(Recorded data)

BEGIN

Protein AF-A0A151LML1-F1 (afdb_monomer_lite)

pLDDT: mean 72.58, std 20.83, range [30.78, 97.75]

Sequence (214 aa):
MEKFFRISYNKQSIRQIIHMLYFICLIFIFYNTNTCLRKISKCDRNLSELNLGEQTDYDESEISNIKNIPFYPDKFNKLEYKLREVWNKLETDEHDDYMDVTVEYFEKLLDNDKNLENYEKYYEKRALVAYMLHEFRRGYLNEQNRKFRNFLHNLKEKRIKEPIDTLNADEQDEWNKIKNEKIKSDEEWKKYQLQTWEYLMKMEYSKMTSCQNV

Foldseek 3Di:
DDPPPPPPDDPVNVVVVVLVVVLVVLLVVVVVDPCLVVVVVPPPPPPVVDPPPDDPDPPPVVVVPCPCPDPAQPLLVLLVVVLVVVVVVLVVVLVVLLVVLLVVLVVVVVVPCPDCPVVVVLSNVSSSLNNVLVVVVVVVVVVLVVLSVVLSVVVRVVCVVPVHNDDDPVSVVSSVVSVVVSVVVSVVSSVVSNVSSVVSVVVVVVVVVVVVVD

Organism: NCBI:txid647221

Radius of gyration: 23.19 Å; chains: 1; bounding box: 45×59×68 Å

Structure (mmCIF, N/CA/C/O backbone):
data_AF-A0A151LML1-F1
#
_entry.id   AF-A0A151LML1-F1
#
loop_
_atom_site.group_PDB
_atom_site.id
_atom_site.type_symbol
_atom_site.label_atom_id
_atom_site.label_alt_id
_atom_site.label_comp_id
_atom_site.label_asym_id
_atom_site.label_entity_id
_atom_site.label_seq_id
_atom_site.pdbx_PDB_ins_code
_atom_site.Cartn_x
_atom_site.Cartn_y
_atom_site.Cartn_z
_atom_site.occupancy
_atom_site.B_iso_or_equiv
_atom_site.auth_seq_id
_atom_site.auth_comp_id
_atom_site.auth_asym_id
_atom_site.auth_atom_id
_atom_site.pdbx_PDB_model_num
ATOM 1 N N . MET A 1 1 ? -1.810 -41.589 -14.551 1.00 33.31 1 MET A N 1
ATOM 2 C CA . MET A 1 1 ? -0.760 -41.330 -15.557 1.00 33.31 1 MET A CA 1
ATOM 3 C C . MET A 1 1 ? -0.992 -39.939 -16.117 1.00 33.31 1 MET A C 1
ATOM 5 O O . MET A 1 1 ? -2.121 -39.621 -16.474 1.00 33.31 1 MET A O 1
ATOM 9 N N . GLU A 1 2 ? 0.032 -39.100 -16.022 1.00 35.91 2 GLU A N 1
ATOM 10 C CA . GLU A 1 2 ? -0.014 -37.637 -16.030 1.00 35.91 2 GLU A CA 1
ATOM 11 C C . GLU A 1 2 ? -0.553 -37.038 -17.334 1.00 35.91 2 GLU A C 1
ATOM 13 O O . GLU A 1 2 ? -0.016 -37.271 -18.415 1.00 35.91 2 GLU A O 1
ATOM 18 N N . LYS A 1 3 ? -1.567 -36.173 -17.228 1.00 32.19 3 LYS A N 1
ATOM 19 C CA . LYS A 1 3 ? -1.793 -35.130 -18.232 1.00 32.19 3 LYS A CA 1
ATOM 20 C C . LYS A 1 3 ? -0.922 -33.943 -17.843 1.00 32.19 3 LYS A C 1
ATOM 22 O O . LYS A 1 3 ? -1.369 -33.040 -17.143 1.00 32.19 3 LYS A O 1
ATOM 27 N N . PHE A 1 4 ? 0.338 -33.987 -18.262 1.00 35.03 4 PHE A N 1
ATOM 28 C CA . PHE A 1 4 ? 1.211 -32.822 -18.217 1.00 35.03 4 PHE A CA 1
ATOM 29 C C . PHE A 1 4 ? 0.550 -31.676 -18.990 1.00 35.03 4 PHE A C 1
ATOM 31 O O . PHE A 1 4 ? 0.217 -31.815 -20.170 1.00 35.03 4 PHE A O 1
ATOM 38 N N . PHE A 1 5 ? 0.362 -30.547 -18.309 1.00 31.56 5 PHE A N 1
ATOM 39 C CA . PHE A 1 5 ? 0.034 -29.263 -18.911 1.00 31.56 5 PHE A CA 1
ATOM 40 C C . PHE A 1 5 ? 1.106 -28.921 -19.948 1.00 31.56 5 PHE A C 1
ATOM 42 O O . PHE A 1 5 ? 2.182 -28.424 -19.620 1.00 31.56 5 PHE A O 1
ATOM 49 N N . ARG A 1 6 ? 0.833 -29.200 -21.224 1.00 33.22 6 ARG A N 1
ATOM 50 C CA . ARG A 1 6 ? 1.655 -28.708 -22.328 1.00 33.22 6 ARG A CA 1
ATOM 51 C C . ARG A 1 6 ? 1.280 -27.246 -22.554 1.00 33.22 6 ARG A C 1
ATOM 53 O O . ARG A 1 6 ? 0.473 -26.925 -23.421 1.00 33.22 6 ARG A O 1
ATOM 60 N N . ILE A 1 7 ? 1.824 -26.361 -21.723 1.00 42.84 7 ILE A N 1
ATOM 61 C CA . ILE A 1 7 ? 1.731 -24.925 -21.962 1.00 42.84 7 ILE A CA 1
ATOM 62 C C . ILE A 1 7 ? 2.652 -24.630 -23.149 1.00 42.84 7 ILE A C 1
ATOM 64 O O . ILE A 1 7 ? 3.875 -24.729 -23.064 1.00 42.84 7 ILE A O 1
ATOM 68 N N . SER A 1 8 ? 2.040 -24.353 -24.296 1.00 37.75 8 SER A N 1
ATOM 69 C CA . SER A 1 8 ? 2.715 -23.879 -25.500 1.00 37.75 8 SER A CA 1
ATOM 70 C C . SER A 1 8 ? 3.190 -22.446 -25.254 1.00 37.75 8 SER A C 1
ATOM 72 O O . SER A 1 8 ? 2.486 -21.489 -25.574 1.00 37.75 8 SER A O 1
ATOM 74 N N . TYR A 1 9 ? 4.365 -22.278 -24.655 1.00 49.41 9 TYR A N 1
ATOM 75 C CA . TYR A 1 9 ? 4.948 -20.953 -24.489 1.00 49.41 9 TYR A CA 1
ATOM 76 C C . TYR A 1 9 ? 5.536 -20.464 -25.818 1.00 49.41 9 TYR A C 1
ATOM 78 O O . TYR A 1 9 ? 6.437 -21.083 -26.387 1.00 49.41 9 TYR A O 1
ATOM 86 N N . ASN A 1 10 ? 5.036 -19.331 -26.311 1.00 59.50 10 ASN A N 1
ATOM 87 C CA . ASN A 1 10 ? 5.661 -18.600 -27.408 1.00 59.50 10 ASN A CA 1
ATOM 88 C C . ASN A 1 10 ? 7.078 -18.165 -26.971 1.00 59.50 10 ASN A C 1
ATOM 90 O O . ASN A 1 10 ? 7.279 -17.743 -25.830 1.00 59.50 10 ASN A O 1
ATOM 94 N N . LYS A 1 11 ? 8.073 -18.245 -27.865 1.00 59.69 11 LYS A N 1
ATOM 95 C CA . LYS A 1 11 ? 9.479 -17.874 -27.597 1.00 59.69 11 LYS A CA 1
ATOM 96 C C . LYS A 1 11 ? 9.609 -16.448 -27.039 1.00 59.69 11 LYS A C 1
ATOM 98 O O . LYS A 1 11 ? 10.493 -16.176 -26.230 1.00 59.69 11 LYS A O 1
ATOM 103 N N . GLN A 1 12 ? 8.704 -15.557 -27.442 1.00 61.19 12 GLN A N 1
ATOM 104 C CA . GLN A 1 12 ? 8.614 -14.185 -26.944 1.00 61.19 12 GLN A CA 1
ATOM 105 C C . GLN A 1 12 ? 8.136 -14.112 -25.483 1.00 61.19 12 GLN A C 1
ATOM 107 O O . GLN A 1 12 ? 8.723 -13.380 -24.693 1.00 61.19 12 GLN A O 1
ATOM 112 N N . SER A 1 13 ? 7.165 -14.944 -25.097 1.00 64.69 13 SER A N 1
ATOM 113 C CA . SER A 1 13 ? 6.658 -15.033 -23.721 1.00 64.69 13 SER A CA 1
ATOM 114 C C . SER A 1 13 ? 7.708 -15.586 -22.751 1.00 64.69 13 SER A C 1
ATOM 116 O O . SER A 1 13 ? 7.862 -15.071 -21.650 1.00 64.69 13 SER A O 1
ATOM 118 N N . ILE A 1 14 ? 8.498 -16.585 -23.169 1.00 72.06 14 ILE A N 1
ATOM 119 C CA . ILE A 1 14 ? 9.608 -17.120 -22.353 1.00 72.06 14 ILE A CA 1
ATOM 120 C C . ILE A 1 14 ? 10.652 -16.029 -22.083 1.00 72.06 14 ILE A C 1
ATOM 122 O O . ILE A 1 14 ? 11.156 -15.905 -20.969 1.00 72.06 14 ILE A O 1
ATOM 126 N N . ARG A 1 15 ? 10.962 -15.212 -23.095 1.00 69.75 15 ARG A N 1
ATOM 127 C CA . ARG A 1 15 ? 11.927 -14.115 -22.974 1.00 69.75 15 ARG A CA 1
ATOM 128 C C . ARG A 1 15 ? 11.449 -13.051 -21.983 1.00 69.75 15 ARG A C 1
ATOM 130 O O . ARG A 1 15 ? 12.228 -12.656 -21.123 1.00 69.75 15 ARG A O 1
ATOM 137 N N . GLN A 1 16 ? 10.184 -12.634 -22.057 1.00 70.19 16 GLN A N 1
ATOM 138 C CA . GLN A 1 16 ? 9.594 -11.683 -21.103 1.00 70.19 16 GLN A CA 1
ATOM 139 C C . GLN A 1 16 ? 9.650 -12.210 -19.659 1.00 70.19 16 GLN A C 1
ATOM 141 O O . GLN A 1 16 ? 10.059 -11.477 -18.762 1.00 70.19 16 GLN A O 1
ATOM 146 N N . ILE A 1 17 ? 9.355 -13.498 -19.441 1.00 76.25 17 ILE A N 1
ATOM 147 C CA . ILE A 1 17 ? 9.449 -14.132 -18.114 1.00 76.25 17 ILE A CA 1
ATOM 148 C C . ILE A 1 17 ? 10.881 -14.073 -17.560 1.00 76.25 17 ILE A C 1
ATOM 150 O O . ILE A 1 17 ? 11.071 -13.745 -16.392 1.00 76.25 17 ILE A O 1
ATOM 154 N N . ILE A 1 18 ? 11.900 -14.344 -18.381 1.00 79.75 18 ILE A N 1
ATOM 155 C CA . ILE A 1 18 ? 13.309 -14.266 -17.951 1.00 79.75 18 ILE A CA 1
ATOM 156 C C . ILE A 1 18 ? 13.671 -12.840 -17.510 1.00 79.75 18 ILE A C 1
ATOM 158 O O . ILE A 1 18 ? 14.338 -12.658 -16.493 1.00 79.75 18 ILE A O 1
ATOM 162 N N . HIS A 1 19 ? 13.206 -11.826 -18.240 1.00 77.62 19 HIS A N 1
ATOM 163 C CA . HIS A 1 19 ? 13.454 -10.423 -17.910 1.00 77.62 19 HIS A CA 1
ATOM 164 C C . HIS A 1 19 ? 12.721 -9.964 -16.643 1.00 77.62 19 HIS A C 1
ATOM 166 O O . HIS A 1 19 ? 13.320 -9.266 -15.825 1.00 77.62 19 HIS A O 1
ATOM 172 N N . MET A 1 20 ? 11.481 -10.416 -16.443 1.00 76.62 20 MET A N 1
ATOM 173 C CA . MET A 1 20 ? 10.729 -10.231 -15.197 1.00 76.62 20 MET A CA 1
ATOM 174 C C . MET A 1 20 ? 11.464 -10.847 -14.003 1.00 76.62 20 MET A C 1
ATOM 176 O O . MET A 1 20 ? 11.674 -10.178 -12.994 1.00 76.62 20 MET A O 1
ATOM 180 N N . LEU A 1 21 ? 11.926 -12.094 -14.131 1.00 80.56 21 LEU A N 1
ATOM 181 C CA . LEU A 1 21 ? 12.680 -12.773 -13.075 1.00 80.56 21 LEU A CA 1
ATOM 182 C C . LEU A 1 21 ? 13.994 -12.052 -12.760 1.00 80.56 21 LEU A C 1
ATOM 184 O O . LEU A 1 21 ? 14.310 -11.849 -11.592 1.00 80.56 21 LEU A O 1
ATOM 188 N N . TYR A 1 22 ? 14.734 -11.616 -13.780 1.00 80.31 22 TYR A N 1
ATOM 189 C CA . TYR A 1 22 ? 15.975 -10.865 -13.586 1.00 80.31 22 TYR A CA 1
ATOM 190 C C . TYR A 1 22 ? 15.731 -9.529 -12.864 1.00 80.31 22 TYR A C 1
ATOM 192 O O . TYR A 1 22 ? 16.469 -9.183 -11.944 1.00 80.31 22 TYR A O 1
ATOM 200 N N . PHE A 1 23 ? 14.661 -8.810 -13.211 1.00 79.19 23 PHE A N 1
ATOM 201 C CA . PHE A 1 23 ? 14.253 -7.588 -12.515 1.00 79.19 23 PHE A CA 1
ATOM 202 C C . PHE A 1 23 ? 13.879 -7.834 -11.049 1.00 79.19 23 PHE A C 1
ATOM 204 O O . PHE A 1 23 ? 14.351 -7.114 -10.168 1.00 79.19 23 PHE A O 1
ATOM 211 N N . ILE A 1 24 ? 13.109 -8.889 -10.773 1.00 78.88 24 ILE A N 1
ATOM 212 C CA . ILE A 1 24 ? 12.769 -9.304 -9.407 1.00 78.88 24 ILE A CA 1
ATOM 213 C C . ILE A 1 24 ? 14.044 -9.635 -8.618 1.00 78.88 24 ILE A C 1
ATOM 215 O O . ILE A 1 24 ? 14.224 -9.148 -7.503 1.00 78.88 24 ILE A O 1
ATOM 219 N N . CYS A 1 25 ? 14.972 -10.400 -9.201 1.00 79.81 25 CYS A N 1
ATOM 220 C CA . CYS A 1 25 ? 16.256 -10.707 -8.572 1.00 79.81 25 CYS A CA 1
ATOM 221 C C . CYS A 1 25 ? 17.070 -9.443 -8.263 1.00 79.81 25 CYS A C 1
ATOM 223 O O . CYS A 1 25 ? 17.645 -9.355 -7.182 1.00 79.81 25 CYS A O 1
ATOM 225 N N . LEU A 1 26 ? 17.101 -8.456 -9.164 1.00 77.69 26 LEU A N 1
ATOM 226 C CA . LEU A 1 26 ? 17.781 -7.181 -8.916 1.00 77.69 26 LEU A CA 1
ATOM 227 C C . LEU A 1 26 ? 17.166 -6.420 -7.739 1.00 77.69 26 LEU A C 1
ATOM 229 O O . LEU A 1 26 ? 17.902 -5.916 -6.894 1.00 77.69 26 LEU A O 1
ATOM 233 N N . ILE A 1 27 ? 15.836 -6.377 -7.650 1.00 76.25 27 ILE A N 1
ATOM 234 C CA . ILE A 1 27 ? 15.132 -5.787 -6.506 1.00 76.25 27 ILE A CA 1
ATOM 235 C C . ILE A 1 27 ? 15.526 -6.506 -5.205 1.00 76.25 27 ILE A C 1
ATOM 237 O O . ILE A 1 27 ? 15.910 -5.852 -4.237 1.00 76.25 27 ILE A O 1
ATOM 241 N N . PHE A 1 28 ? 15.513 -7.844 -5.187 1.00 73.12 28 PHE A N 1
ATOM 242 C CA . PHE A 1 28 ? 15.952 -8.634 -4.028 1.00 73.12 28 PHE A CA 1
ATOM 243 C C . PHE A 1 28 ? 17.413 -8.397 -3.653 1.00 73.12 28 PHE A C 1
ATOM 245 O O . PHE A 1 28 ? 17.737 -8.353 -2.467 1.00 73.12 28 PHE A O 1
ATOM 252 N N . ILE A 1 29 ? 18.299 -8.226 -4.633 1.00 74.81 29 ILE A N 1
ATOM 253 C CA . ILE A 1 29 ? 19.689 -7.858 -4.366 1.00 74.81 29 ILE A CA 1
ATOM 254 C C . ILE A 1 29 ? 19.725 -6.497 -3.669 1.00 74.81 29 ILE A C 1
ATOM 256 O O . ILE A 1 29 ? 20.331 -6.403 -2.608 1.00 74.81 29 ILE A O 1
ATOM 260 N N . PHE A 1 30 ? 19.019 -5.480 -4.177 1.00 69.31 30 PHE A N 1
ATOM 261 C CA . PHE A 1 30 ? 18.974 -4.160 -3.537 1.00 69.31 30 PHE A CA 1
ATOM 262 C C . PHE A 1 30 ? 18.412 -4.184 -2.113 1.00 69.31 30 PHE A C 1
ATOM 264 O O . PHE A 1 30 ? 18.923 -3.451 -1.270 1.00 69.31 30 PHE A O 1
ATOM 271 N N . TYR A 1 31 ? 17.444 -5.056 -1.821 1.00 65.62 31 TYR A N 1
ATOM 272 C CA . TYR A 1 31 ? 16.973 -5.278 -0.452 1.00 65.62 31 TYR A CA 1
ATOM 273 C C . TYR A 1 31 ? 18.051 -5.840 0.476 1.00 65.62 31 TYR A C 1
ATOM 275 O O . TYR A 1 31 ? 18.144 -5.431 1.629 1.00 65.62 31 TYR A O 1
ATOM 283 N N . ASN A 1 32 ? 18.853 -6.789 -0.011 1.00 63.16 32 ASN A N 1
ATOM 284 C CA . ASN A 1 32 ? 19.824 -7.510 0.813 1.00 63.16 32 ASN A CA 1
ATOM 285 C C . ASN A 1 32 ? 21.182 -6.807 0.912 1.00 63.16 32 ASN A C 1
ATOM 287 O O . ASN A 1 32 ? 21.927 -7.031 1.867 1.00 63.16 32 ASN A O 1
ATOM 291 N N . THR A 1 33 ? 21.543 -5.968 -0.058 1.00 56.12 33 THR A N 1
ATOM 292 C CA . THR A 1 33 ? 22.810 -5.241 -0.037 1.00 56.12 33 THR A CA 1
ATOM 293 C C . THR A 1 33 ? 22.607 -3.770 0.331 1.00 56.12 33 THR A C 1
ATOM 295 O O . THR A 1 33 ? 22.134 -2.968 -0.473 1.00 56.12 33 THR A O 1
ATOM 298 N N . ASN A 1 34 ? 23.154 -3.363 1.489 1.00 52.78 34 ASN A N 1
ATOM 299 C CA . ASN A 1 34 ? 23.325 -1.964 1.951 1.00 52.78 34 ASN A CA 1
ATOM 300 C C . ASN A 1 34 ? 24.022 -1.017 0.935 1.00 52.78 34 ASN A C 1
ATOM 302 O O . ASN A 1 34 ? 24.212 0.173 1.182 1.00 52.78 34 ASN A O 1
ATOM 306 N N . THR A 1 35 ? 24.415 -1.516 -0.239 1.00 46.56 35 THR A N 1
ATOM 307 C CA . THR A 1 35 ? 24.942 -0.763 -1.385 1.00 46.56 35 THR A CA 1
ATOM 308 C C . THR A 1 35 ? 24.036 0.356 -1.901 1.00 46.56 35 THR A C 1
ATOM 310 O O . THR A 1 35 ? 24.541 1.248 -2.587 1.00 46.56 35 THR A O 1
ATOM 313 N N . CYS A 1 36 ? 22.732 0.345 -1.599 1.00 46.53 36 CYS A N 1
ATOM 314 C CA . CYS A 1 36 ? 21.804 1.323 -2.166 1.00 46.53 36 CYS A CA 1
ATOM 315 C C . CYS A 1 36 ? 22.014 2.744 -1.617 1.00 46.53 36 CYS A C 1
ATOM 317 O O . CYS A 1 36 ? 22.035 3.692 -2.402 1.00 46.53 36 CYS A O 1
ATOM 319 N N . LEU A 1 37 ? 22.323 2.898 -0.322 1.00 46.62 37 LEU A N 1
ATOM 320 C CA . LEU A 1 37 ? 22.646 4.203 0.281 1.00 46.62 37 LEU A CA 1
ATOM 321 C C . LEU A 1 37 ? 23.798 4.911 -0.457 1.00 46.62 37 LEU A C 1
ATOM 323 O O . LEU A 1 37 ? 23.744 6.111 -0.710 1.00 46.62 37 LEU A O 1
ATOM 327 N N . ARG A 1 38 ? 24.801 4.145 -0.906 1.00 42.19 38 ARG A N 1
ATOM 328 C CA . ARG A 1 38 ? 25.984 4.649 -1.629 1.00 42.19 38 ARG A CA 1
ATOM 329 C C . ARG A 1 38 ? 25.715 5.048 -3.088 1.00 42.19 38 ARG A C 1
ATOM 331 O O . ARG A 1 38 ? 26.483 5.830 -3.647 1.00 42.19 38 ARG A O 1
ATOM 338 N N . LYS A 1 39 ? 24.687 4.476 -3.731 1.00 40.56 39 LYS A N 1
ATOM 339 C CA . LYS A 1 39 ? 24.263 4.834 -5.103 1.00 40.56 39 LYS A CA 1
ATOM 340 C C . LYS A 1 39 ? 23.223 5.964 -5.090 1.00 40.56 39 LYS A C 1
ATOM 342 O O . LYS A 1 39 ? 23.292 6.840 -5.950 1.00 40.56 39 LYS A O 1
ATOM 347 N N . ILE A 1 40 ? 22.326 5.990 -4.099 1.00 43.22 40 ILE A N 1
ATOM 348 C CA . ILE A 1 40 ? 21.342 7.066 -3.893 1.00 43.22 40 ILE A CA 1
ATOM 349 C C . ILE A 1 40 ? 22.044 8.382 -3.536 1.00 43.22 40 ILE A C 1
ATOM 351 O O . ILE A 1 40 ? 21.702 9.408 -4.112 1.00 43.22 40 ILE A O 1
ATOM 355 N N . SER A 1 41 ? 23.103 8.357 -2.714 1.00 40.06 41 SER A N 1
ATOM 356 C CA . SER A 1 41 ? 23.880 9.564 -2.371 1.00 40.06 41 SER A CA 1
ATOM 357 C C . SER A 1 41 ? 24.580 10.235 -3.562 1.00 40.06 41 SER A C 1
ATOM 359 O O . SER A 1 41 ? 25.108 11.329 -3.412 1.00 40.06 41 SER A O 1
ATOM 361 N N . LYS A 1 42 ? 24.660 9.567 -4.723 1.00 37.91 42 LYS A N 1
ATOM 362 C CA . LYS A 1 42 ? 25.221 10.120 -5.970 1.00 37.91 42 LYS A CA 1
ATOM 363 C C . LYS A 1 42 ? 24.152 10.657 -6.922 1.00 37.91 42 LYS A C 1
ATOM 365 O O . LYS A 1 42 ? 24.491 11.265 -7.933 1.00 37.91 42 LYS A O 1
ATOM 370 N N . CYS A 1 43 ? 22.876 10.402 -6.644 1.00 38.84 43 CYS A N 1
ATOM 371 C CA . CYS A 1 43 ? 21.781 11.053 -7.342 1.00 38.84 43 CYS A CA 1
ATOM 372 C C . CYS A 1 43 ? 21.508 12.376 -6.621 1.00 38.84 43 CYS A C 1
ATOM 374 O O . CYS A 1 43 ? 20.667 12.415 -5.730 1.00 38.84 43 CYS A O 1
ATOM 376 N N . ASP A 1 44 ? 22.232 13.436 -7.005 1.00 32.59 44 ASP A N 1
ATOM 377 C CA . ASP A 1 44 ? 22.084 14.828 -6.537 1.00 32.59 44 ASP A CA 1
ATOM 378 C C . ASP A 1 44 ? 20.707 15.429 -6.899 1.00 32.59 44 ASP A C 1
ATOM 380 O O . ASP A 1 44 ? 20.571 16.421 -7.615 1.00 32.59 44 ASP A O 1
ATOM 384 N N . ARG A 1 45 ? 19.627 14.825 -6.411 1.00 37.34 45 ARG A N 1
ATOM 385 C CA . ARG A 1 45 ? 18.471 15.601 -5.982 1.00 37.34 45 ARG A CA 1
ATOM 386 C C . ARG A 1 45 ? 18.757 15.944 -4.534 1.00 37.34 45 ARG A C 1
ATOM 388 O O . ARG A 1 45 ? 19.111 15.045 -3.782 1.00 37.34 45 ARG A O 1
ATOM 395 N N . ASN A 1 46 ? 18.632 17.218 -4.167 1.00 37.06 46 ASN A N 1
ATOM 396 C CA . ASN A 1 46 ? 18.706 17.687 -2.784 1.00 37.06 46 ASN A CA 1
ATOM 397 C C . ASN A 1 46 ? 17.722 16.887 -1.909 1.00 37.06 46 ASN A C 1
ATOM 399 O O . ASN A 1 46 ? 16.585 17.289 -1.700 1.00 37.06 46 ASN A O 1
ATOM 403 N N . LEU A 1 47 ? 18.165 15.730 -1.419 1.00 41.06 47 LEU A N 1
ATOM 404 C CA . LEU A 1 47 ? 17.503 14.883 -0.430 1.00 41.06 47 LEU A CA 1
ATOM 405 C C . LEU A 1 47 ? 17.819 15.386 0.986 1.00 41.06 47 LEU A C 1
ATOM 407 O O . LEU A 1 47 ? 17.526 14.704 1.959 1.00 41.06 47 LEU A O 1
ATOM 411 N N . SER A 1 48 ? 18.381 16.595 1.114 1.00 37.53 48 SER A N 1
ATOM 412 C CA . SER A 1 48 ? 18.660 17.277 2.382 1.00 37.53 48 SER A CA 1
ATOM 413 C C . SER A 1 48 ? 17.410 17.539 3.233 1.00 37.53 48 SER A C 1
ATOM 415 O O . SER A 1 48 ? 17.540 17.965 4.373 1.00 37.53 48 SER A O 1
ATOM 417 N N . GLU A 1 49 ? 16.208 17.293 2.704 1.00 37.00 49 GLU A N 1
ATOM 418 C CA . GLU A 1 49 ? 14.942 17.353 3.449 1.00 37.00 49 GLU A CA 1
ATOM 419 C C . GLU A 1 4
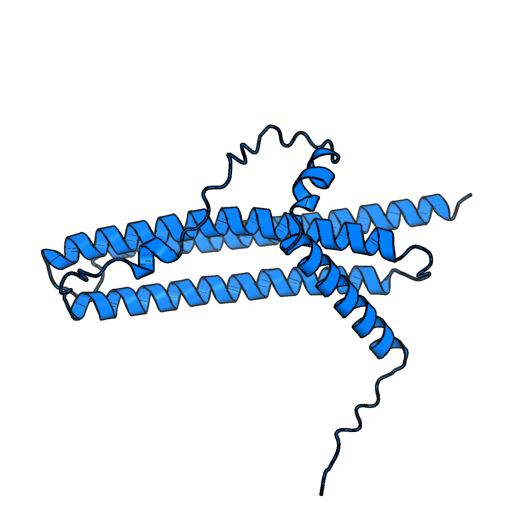9 ? 14.546 16.016 4.095 1.00 37.00 49 GLU A C 1
ATOM 421 O O . GLU A 1 49 ? 13.704 15.986 4.991 1.00 37.00 49 GLU A O 1
ATOM 426 N N . LEU A 1 50 ? 15.169 14.904 3.699 1.00 40.03 50 LEU A N 1
ATOM 427 C CA . LEU A 1 50 ? 14.962 13.607 4.330 1.00 40.03 50 LEU A CA 1
ATOM 428 C C . LEU A 1 50 ? 16.059 13.407 5.367 1.00 40.03 50 LEU A C 1
ATOM 430 O O . LEU A 1 50 ? 17.097 12.807 5.094 1.00 40.03 50 LEU A O 1
ATOM 434 N N . ASN A 1 51 ? 15.798 13.890 6.582 1.00 33.16 51 ASN A N 1
ATOM 435 C CA . ASN A 1 51 ? 16.421 13.344 7.784 1.00 33.16 51 ASN A CA 1
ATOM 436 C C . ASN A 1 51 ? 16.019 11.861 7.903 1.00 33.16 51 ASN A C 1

END

## EXERCISE REQUIREMENTS
Taking the entries above, print exactly the lines starting at the line with "ATOM 315 C C" and ending at the line with "ATOM 320 C CA", both included.

## TASK RESULT
ATOM 315 C C . CYS A 1 36 ? 22.014 2.744 -1.617 1.00 46.53 36 CYS A C 1
ATOM 317 O O . CYS A 1 36 ? 22.035 3.692 -2.402 1.00 46.53 36 CYS A O 1
ATOM 319 N N . LEU A 1 37 ? 22.323 2.898 -0.322 1.00 46.62 37 LEU A N 1
ATOM 320 C CA . LEU A 1 37 ? 22.646 4.203 0.281 1.00 46.62 37 LEU A CA 1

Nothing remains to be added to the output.